Defending Early Decision Policies

A columnist for The New York Times has again voiced his displeasure with Early Decision policies.

There he goes again. In a tirade in The New York Times entitled “Merit Aid (or Lack Thereof) Makes Early Decision Ever Murkier,” Ron Lieber writes “Early decision isn’t binding, and Northeastern should say so on its website, using those same italics that are already there. (It is indeed as plain as day on one of the actual early decision agreements the school eventually asks students, high school counselors and parents to sign.)” As our readers may recall, Mr. Lieber wrote a similar editorial attacking the binding nature of Early Decision policies. And while Mr. Lieber does indeed raise some valid points about, say, the flaws of Net Price Calculators, which colleges are required to maintain on their websites as a matter of law (here’s Northeastern’s Net Price Calculator), his argument that Early Decision isn’t binding is oversimplified and will only serve to make the highly selective college admissions process more stressful for all.

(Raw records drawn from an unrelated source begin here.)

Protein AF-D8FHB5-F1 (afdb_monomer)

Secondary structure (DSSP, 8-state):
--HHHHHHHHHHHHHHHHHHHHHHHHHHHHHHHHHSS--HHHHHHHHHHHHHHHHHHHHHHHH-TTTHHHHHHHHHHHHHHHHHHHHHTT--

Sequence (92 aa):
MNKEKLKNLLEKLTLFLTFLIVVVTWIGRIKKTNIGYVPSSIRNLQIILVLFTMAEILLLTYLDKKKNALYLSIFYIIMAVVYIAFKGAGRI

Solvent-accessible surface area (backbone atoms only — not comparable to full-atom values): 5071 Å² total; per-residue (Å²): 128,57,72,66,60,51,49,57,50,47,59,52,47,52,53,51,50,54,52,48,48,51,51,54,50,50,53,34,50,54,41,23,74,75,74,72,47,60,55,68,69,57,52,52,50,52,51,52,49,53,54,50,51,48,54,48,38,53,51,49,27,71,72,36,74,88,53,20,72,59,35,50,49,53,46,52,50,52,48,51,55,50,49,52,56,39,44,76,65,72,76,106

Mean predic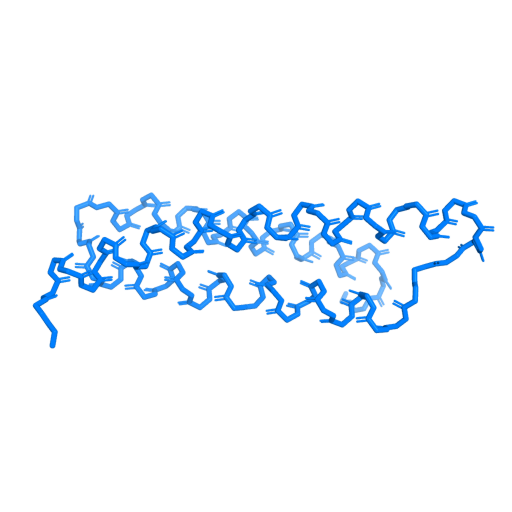ted aligned error: 4.4 Å

Radius of gyration: 15.34 Å; Cα contacts (8 Å, |Δi|>4): 53; chains: 1; bounding box: 34×20×45 Å

Foldseek 3Di:
DDLVVVLVVLVVVLVVLVVVLVVLVVVQVVCCVVVVGRDPVSVVVNVVSLVVSLVSLVVNLVSDVPCVVVSVVVSVVSVVVVVVVCVVVVND

pLDDT: mean 89.98, std 6.07, range [62.5, 95.25]

Structure (mmCIF, N/CA/C/O backbone):
data_AF-D8FHB5-F1
#
_entry.id   AF-D8FHB5-F1
#
loop_
_atom_site.group_PDB
_atom_site.id
_atom_site.type_symbol
_atom_site.label_atom_id
_atom_site.label_alt_id
_atom_site.label_comp_id
_atom_site.label_asym_id
_atom_site.label_entity_id
_atom_site.label_seq_id
_atom_site.pdbx_PDB_ins_code
_atom_site.Cartn_x
_atom_site.Cartn_y
_atom_site.Cartn_z
_atom_site.occupancy
_atom_site.B_iso_or_equiv
_atom_site.auth_seq_id
_atom_site.auth_comp_id
_atom_site.auth_asym_id
_atom_site.auth_atom_id
_atom_site.pdbx_PDB_model_num
ATOM 1 N N . MET A 1 1 ? 0.823 -5.562 24.369 1.00 63.31 1 MET A N 1
ATOM 2 C CA . MET A 1 1 ? 0.630 -4.137 24.000 1.00 63.31 1 MET A CA 1
ATOM 3 C C . MET A 1 1 ? -0.867 -3.838 24.012 1.00 63.31 1 MET A C 1
ATOM 5 O O . MET A 1 1 ? -1.612 -4.683 23.540 1.00 63.31 1 MET A O 1
ATOM 9 N N . ASN A 1 2 ? -1.325 -2.715 24.583 1.00 86.94 2 ASN A N 1
ATOM 10 C CA . ASN A 1 2 ? -2.764 -2.394 24.618 1.00 86.94 2 ASN A CA 1
ATOM 11 C C . ASN A 1 2 ? -3.309 -2.207 23.185 1.00 86.94 2 ASN A C 1
ATOM 13 O O . ASN A 1 2 ? -2.590 -1.671 22.337 1.00 86.94 2 ASN A O 1
ATOM 17 N N . LYS A 1 3 ? -4.552 -2.625 22.911 1.00 83.62 3 LYS A N 1
ATOM 18 C CA . LYS A 1 3 ? -5.154 -2.614 21.563 1.00 83.62 3 LYS A CA 1
ATOM 19 C C . LYS A 1 3 ? -5.110 -1.224 20.917 1.00 83.62 3 LYS A C 1
ATOM 21 O O . LYS A 1 3 ? -4.780 -1.100 19.742 1.00 83.62 3 LYS A O 1
ATOM 26 N N . GLU A 1 4 ? -5.363 -0.176 21.697 1.00 86.00 4 GLU A N 1
ATOM 27 C CA . GLU A 1 4 ? -5.278 1.213 21.227 1.00 86.00 4 GLU A CA 1
ATOM 28 C C . GLU A 1 4 ? -3.846 1.652 20.909 1.00 86.00 4 GLU A C 1
ATOM 30 O O . GLU A 1 4 ? -3.613 2.311 19.899 1.00 86.00 4 GLU A O 1
ATOM 35 N N . LYS A 1 5 ? -2.865 1.236 21.723 1.00 89.69 5 LYS A N 1
ATOM 36 C CA . LYS A 1 5 ? -1.445 1.508 21.451 1.00 89.69 5 LYS A CA 1
ATOM 37 C C . LYS A 1 5 ? -0.995 0.833 20.155 1.00 89.69 5 LYS A C 1
ATOM 39 O O . LYS A 1 5 ? -0.287 1.457 19.373 1.00 89.69 5 LYS A O 1
ATOM 44 N N . LEU A 1 6 ? -1.429 -0.409 19.917 1.00 90.31 6 LEU A N 1
ATOM 45 C CA . LEU A 1 6 ? -1.154 -1.124 18.669 1.00 90.31 6 LEU A CA 1
ATOM 46 C C . LEU A 1 6 ? -1.789 -0.422 17.470 1.00 90.31 6 LEU A C 1
ATOM 48 O O . LEU A 1 6 ? -1.103 -0.199 16.479 1.00 90.31 6 LEU A O 1
ATOM 52 N N . LYS A 1 7 ? -3.057 -0.012 17.578 1.00 89.50 7 LYS A N 1
ATOM 53 C CA . LYS A 1 7 ? -3.730 0.735 16.512 1.00 89.50 7 LYS A CA 1
ATOM 54 C C . LYS A 1 7 ? -2.986 2.024 16.162 1.00 89.50 7 LYS A C 1
ATOM 56 O O . LYS A 1 7 ? -2.687 2.241 14.997 1.00 89.50 7 LYS A O 1
ATOM 61 N N . ASN A 1 8 ? -2.643 2.843 17.155 1.00 92.38 8 ASN A N 1
ATOM 62 C CA . ASN A 1 8 ? -1.933 4.102 16.914 1.00 92.38 8 ASN A CA 1
ATOM 63 C C . ASN A 1 8 ? -0.546 3.877 16.295 1.00 92.38 8 ASN A C 1
ATOM 65 O O . ASN A 1 8 ? -0.071 4.709 15.526 1.00 92.38 8 ASN A O 1
ATOM 69 N N . LEU A 1 9 ? 0.122 2.774 16.644 1.00 93.75 9 LEU A N 1
ATOM 70 C CA . LEU A 1 9 ? 1.397 2.406 16.038 1.00 93.75 9 LEU A CA 1
ATOM 71 C C . LEU A 1 9 ? 1.220 2.024 14.565 1.00 93.75 9 LEU A C 1
ATOM 73 O O . LEU A 1 9 ? 1.992 2.498 13.740 1.00 93.75 9 LEU A O 1
ATOM 77 N N . LEU A 1 10 ? 0.185 1.244 14.241 1.00 92.62 10 LEU A N 1
ATOM 78 C CA . LEU A 1 10 ? -0.159 0.901 12.861 1.00 92.62 10 LEU A CA 1
ATOM 79 C C . LEU A 1 10 ? -0.578 2.141 12.061 1.00 92.62 10 LEU A C 1
ATOM 81 O O . LEU A 1 10 ? -0.059 2.364 10.986 1.00 92.62 10 LEU A O 1
ATOM 85 N N . GLU A 1 11 ? -1.409 3.041 12.590 1.00 91.19 11 GLU A N 1
ATOM 86 C CA . GLU A 1 11 ? -1.762 4.275 11.863 1.00 91.19 11 GLU A CA 1
ATOM 87 C C . GLU A 1 11 ? -0.515 5.111 11.500 1.00 91.19 11 GLU A C 1
ATOM 89 O O . GLU A 1 11 ? -0.404 5.630 10.387 1.00 91.19 11 GLU A O 1
ATOM 94 N N . LYS A 1 12 ? 0.464 5.201 12.410 1.00 94.62 12 LYS A N 1
ATOM 95 C CA . LYS A 1 12 ? 1.746 5.876 12.144 1.00 94.62 12 LYS A CA 1
ATOM 96 C C . LYS A 1 12 ? 2.609 5.121 11.137 1.00 94.62 12 LYS A C 1
ATOM 98 O O . LYS A 1 12 ? 3.237 5.751 10.286 1.00 94.62 12 LYS A O 1
ATOM 103 N N . LEU A 1 13 ? 2.655 3.796 11.239 1.00 94.50 13 LEU A N 1
ATOM 104 C CA . LEU A 1 13 ? 3.408 2.948 10.323 1.00 94.50 13 LEU A CA 1
ATOM 105 C C . LEU A 1 13 ? 2.816 3.011 8.906 1.00 94.50 13 LEU A C 1
ATOM 107 O O . LEU A 1 13 ? 3.576 3.189 7.958 1.00 94.50 13 LEU A O 1
ATOM 111 N N . THR A 1 14 ? 1.491 3.024 8.763 1.00 91.62 14 THR A N 1
ATOM 112 C CA . THR A 1 14 ? 0.799 3.174 7.475 1.00 91.62 14 THR A CA 1
ATOM 113 C C . THR A 1 14 ? 1.160 4.495 6.806 1.00 91.62 14 THR A C 1
ATOM 115 O O . THR A 1 14 ? 1.479 4.526 5.615 1.00 91.62 14 THR A O 1
ATOM 118 N N . LEU A 1 15 ? 1.167 5.598 7.565 1.00 92.12 15 LEU A N 1
ATOM 119 C CA . LEU A 1 15 ? 1.604 6.905 7.060 1.00 92.12 15 LEU A CA 1
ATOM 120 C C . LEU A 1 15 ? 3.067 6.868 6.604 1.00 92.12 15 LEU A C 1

And why? Because Early Decision is binding and to suggest it is not only sews confusion. Is there an exception to the binding nature of Early Decision policies? Yes, and students read this fine print before they submit their Early Decision application. In the rare instance a university, like Northeastern, is not able to meet the demonstrated financial need of an applicant, that student will not be required to attend. As Mr. Lieber writes himself, “This isn’t a contract that schools try to enforce through some kind of legal mechanism, and each year, 2 to 3 percent of the people who get into Northeastern via early decision decline the offer, mostly for financial reasons.” Read that again. 2-3%. These folks are the exception to the rule, not the rule.

Mr. Lieber is right that an Early Decision commitment is not legally binding. But we would challenge Mr. Lieber to identify a school that has ever made such an argument — that it is legally binding. If a 20-something commits via text to going on a date with another 20-something but ultimately backs out, it’s not right. Yet it’s not a violation of law. It was a commitment this 20-something made, a commitment they didn’t honor. In the case of elite college admissions, students are expected to honor their commitments — even if it’s not a matter of law. And just like in dating, if word gets out that you don’t honor your commitments, well, chaos can ensue.

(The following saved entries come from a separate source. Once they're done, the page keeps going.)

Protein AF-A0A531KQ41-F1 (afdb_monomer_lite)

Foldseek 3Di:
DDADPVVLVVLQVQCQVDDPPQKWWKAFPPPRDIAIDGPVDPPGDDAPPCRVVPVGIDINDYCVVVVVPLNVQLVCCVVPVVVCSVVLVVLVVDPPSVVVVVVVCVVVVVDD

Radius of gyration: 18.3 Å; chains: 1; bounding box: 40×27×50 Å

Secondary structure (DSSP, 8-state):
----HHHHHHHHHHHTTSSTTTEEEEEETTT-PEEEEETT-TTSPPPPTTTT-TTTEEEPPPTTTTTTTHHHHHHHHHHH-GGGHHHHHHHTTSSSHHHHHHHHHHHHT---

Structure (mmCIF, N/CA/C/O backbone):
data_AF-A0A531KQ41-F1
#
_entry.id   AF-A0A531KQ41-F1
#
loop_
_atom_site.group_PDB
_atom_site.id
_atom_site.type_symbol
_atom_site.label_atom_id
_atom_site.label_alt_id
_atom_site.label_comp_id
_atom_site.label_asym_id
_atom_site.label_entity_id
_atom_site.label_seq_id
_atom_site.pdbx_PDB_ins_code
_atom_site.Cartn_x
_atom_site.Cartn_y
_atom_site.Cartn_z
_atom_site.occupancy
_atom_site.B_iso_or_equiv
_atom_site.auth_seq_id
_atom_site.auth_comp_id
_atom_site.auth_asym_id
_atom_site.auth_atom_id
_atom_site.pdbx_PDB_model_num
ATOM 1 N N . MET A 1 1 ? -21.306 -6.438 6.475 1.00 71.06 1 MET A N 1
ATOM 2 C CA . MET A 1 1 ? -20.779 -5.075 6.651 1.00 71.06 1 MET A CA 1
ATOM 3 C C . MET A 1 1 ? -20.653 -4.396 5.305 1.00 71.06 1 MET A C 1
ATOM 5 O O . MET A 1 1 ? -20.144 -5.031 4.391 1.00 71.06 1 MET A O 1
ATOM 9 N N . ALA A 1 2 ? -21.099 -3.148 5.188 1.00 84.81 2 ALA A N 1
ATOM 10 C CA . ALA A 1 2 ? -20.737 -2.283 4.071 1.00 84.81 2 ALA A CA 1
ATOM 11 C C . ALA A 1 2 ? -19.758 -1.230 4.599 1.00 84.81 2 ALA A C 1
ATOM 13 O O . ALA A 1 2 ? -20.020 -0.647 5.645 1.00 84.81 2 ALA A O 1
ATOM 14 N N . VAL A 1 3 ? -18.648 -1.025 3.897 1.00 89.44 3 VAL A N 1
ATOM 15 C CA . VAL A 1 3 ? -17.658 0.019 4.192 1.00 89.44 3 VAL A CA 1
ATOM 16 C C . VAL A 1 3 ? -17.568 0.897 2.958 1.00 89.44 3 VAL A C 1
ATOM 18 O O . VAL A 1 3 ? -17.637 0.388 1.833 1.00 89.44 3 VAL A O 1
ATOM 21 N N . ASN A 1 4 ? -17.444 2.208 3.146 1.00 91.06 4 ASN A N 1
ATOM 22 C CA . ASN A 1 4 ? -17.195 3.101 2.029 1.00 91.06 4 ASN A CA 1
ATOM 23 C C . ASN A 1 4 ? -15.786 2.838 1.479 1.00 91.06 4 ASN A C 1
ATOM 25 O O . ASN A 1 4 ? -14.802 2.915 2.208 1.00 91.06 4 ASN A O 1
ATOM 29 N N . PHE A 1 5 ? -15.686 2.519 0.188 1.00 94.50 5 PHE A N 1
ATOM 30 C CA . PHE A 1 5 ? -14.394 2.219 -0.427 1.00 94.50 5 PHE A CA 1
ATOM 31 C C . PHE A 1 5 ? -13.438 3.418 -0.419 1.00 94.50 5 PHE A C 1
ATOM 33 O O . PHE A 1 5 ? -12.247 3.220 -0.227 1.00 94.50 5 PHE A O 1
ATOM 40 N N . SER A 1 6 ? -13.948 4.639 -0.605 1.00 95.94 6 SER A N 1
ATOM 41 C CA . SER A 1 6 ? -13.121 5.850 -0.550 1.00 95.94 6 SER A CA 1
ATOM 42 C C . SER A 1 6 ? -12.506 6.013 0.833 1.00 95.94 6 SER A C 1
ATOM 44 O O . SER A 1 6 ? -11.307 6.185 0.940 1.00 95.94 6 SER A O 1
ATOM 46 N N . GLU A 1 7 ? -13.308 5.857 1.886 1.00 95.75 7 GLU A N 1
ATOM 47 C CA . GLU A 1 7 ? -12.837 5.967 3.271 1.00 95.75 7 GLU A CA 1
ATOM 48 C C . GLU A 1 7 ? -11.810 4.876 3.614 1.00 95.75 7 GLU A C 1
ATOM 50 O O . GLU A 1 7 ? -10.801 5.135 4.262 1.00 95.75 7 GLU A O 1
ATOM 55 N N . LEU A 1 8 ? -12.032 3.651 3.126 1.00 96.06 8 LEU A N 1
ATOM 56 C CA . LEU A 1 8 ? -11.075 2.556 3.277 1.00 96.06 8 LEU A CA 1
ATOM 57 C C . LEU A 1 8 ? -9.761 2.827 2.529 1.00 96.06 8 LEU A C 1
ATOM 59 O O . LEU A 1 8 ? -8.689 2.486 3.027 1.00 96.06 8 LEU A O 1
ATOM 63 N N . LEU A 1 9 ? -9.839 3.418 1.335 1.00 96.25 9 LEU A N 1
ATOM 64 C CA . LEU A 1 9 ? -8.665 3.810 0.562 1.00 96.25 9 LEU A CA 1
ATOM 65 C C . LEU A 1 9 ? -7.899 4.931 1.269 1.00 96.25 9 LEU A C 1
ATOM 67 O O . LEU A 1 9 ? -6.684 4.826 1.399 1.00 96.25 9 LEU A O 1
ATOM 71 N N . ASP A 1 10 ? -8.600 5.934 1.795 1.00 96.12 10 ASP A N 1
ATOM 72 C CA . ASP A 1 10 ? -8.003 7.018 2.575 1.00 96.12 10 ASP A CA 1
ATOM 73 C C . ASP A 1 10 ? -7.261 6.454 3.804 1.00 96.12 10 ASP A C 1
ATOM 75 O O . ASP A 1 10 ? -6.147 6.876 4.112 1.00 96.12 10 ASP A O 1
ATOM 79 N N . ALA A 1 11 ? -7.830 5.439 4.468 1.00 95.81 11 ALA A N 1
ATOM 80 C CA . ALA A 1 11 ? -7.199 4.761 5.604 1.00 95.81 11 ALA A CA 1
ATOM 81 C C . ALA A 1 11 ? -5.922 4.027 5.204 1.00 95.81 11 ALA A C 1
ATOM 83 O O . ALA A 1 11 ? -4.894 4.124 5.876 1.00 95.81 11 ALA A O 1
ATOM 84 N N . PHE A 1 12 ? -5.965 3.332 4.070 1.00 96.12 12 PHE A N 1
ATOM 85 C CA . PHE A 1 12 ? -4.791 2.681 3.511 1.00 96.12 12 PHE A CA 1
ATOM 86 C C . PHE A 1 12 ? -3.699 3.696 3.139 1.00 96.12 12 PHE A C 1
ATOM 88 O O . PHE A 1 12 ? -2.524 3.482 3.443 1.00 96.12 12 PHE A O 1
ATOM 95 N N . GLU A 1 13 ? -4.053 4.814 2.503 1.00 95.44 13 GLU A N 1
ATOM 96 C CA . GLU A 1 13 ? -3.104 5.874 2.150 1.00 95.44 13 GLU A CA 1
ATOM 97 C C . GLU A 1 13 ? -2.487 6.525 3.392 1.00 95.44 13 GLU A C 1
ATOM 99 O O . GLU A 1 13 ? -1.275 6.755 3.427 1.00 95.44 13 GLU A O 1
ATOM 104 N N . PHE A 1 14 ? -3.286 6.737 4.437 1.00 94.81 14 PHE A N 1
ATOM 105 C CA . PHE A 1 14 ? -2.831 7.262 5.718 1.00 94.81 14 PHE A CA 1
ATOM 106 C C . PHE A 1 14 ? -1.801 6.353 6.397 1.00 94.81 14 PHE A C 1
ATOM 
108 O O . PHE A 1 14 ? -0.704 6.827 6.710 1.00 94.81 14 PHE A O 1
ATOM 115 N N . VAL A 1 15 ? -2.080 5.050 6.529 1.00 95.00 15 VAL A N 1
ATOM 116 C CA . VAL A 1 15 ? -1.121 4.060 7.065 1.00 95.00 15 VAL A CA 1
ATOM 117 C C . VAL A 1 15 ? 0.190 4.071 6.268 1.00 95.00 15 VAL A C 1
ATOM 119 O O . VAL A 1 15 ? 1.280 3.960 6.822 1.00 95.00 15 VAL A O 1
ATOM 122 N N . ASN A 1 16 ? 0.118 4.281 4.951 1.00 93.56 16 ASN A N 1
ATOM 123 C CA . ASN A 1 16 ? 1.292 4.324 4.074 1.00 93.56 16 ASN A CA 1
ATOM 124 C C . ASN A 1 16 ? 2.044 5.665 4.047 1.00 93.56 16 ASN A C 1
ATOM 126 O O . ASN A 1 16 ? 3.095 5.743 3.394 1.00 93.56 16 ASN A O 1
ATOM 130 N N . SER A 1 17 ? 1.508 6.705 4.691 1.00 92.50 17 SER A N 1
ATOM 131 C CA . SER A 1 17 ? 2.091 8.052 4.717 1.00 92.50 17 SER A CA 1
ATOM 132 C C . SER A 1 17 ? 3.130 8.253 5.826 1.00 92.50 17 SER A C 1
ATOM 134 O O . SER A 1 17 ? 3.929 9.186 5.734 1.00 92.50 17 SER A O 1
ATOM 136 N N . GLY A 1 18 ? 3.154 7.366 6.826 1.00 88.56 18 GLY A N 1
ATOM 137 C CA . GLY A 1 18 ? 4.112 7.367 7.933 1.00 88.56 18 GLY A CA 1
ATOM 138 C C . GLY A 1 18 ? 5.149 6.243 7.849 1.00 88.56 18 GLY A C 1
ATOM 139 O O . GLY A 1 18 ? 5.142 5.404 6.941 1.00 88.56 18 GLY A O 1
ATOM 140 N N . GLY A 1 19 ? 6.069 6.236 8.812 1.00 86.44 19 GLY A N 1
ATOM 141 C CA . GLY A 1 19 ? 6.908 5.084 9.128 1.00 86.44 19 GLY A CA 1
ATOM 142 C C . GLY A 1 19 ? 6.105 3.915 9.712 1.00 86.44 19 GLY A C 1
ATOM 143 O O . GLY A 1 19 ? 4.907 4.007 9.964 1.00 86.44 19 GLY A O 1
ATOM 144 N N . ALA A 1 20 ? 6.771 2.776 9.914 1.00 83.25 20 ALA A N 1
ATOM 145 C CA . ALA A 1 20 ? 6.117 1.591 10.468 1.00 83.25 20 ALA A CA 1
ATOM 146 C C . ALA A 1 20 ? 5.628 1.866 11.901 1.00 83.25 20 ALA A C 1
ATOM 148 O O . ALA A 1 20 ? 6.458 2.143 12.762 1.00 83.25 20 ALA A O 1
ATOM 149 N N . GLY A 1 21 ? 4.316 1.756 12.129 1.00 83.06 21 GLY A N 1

Should the fine print that students can wiggle out of their Early Decision commitments if the college can’t meet their demonstrated financial need be in bigger, bold font on the websites of colleges? Sure. But, Mr. Lieber, let’s not make the argument that colleges have ever argued Early Decision is legally binding. And let’s not make the argument that an Early Decision commitment, essentially, isn’t worth the paper it’s written on if it’s not legally binding — because that couldn’t be further from the truth.

As Northeastern writes on its admissions website, “For students whose unequivocal first choice is Northeastern, we recommend you consider applying Early Decision. To recognize that Early Decision students make a commitment to us, we’re making a commitment to you by offering additional benefits to those considering applying Early Decision and to those who are ultimately admitted through the Early Decision program.” Like many selective and highly selective universities, Northeastern loves applicants who show their love to them by applying Early Decision — and that love is rewarded at a higher rate than for candidates who do not make such a commitment by applying Regular Decision.